**The problem**
For the entries below, the expected answer is the line with "ATOM 34 C CA", the line with "ATOM 52 O O", and every line between them, exactly as written, and nothing more.

**Input records**

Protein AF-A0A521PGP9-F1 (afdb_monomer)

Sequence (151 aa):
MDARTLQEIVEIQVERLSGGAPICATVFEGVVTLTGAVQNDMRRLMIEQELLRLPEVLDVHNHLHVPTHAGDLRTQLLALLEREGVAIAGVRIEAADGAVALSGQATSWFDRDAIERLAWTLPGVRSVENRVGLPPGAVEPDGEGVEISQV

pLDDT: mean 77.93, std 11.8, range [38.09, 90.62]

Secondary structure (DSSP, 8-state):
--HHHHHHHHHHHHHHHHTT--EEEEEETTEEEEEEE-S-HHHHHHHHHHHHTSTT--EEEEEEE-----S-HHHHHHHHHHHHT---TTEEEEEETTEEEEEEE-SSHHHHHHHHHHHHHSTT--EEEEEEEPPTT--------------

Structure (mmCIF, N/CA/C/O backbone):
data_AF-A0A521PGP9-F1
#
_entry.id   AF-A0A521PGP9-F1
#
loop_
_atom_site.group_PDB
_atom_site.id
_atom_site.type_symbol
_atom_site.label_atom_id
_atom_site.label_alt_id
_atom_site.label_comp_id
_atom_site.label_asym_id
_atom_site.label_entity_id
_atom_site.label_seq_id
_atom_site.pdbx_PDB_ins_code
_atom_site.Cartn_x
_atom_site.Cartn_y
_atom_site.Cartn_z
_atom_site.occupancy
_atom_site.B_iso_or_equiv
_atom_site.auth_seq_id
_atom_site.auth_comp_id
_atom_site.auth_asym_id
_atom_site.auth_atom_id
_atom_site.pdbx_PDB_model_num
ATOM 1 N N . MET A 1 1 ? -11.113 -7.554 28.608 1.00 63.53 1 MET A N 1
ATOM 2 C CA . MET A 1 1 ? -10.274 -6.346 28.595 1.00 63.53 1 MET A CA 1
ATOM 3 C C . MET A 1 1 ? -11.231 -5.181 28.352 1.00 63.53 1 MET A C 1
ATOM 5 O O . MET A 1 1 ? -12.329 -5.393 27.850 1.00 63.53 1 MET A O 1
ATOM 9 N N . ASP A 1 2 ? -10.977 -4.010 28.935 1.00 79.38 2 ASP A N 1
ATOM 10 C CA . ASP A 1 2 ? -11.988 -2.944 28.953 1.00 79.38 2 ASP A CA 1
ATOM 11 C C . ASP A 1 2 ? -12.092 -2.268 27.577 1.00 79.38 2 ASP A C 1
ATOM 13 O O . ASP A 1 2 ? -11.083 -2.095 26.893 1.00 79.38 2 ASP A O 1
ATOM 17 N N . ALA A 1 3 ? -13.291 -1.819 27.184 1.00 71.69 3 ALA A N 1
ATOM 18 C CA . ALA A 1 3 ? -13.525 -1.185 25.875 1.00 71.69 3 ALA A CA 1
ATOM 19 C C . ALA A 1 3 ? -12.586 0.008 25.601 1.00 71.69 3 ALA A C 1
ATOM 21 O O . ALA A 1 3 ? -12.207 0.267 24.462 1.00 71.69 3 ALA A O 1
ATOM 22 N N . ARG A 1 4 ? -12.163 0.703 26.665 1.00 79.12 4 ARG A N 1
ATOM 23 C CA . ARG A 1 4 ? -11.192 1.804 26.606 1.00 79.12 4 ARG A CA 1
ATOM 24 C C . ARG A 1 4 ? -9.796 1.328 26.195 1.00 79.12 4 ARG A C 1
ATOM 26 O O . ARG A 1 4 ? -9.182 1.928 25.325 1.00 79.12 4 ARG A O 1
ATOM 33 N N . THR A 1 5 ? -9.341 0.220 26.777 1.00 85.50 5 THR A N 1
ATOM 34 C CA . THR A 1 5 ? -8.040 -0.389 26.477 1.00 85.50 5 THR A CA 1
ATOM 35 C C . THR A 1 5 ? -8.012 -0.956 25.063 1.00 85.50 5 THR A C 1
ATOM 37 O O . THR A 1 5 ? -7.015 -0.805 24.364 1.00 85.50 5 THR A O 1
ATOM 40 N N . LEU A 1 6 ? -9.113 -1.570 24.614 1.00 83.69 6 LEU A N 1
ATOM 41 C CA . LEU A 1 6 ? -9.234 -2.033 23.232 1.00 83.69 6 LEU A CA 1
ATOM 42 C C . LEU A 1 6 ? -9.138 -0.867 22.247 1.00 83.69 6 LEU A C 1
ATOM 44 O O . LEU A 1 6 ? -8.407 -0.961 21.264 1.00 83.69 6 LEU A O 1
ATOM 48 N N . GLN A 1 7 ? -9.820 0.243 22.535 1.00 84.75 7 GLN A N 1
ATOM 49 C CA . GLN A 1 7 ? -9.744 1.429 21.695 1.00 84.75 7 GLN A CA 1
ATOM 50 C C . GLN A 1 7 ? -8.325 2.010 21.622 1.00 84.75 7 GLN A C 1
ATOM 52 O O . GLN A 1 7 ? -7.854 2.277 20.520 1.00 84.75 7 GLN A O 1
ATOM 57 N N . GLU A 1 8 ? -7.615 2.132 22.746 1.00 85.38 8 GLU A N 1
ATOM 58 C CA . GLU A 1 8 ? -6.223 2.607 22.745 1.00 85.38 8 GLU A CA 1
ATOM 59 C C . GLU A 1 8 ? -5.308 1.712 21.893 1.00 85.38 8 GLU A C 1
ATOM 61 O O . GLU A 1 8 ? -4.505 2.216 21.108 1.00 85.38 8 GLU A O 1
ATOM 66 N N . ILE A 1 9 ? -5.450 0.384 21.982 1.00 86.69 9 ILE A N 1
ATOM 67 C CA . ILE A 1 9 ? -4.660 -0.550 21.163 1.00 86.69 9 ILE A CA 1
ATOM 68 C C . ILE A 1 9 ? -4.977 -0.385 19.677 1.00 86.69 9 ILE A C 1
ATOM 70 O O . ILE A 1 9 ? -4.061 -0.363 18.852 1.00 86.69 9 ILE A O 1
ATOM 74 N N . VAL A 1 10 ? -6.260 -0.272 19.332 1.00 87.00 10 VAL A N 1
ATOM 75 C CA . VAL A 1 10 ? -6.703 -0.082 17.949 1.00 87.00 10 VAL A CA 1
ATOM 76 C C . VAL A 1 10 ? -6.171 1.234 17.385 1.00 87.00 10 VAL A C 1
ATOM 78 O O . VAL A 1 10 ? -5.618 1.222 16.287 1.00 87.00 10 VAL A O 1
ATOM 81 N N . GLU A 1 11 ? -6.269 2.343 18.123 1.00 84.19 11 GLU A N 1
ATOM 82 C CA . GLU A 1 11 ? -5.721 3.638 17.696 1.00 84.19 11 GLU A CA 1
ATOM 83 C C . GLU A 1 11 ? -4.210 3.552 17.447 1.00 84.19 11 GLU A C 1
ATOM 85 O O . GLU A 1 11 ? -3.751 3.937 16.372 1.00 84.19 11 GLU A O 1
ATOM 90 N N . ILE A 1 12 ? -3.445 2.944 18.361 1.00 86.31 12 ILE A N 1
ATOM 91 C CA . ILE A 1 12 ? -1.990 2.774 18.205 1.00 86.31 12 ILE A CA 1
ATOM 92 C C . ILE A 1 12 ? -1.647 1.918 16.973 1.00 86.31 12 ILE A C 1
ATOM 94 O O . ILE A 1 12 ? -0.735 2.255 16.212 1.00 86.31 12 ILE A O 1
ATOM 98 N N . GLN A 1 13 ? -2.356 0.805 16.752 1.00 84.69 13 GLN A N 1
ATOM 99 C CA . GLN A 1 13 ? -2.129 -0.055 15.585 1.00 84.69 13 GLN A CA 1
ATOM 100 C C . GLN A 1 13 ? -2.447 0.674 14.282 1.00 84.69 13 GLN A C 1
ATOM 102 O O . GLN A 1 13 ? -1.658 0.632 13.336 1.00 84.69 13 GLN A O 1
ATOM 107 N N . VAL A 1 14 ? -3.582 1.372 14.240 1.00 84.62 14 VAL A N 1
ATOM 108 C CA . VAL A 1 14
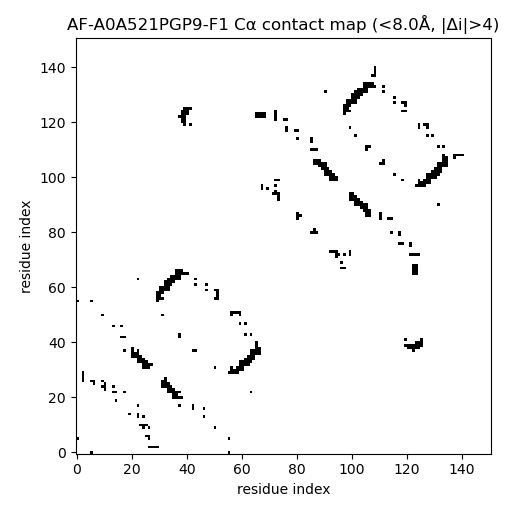 ? -4.018 2.120 13.062 1.00 84.62 14 VAL A CA 1
ATOM 109 C C . VAL A 1 14 ? -3.051 3.255 12.755 1.00 84.62 14 VAL A C 1
ATOM 111 O O . VAL A 1 14 ? -2.688 3.412 11.595 1.00 84.62 14 VAL A O 1
ATOM 114 N N . GLU A 1 15 ? -2.563 3.992 13.751 1.00 81.69 15 GLU A N 1
ATOM 115 C CA . GLU A 1 15 ? -1.580 5.065 13.554 1.00 81.69 15 GLU A CA 1
ATOM 116 C C . GLU A 1 15 ? -0.253 4.541 12.983 1.00 81.69 15 GLU A C 1
ATOM 118 O O . GLU A 1 15 ? 0.360 5.147 12.101 1.00 81.69 15 GLU A O 1
ATOM 123 N N . ARG A 1 16 ? 0.161 3.348 13.412 1.00 82.06 16 ARG A N 1
ATOM 124 C CA . ARG A 1 16 ? 1.368 2.693 12.902 1.00 82.06 16 ARG A CA 1
ATOM 125 C C . ARG A 1 16 ? 1.200 2.206 11.459 1.00 82.06 16 ARG A C 1
ATOM 127 O O . ARG A 1 16 ? 2.120 2.322 10.650 1.00 82.06 16 ARG A O 1
ATOM 134 N N . LEU A 1 17 ? 0.024 1.678 11.122 1.00 76.81 17 LEU A N 1
ATOM 135 C CA . LEU A 1 17 ? -0.290 1.149 9.790 1.00 76.81 17 LEU A CA 1
ATOM 136 C C . LEU A 1 17 ? -0.684 2.245 8.787 1.00 76.81 17 LEU A C 1
ATOM 138 O O . LEU A 1 17 ? -0.480 2.081 7.583 1.00 76.81 17 LEU A O 1
ATOM 142 N N . SER A 1 18 ? -1.209 3.377 9.262 1.00 71.62 18 SER A N 1
ATOM 143 C CA . SER A 1 18 ? -1.638 4.506 8.433 1.00 71.62 18 SER A CA 1
ATOM 144 C C . SER A 1 18 ? -0.465 5.231 7.779 1.00 71.62 18 SER A C 1
ATOM 146 O O . SER A 1 18 ? -0.644 5.870 6.741 1.00 71.62 18 SER A O 1
ATOM 148 N N . GLY A 1 19 ? 0.752 5.115 8.332 1.00 69.50 19 GLY A N 1
ATOM 149 C CA . GLY A 1 19 ? 1.980 5.734 7.820 1.00 69.50 19 GLY A CA 1
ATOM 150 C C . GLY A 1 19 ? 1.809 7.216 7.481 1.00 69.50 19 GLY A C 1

**Solution to this exercise**
ATOM 34 C CA . THR A 1 5 ? -8.040 -0.389 26.477 1.00 85.50 5 THR A CA 1
ATOM 35 C C . THR A 1 5 ? -8.012 -0.956 25.063 1.00 85.50 5 THR A C 1
ATOM 37 O O . THR A 1 5 ? -7.015 -0.805 24.364 1.00 85.50 5 THR A O 1
ATOM 40 N N . LEU A 1 6 ? -9.113 -1.570 24.614 1.00 83.69 6 LEU A N 1
ATOM 41 C CA . LEU A 1 6 ? -9.234 -2.033 23.232 1.00 83.69 6 LEU A CA 1
ATOM 42 C C . LEU A 1 6 ? -9.138 -0.867 22.247 1.00 83.69 6 LEU A C 1
ATOM 44 O O . LEU A 1 6 ? -8.407 -0.961 21.264 1.00 83.69 6 LEU A O 1
ATOM 48 N N . GLN A 1 7 ? -9.820 0.243 22.535 1.00 84.75 7 GLN A N 1
ATOM 49 C CA . GLN A 1 7 ? -9.744 1.429 21.695 1.00 84.75 7 GLN A CA 1
ATOM 50 C C . GLN A 1 7 ? -8.325 2.010 21.622 1.00 84.75 7 GLN A C 1
ATOM 52 O O . GLN A 1 7 ? -7.854 2.277 20.520 1.00 84.75 7 GLN A O 1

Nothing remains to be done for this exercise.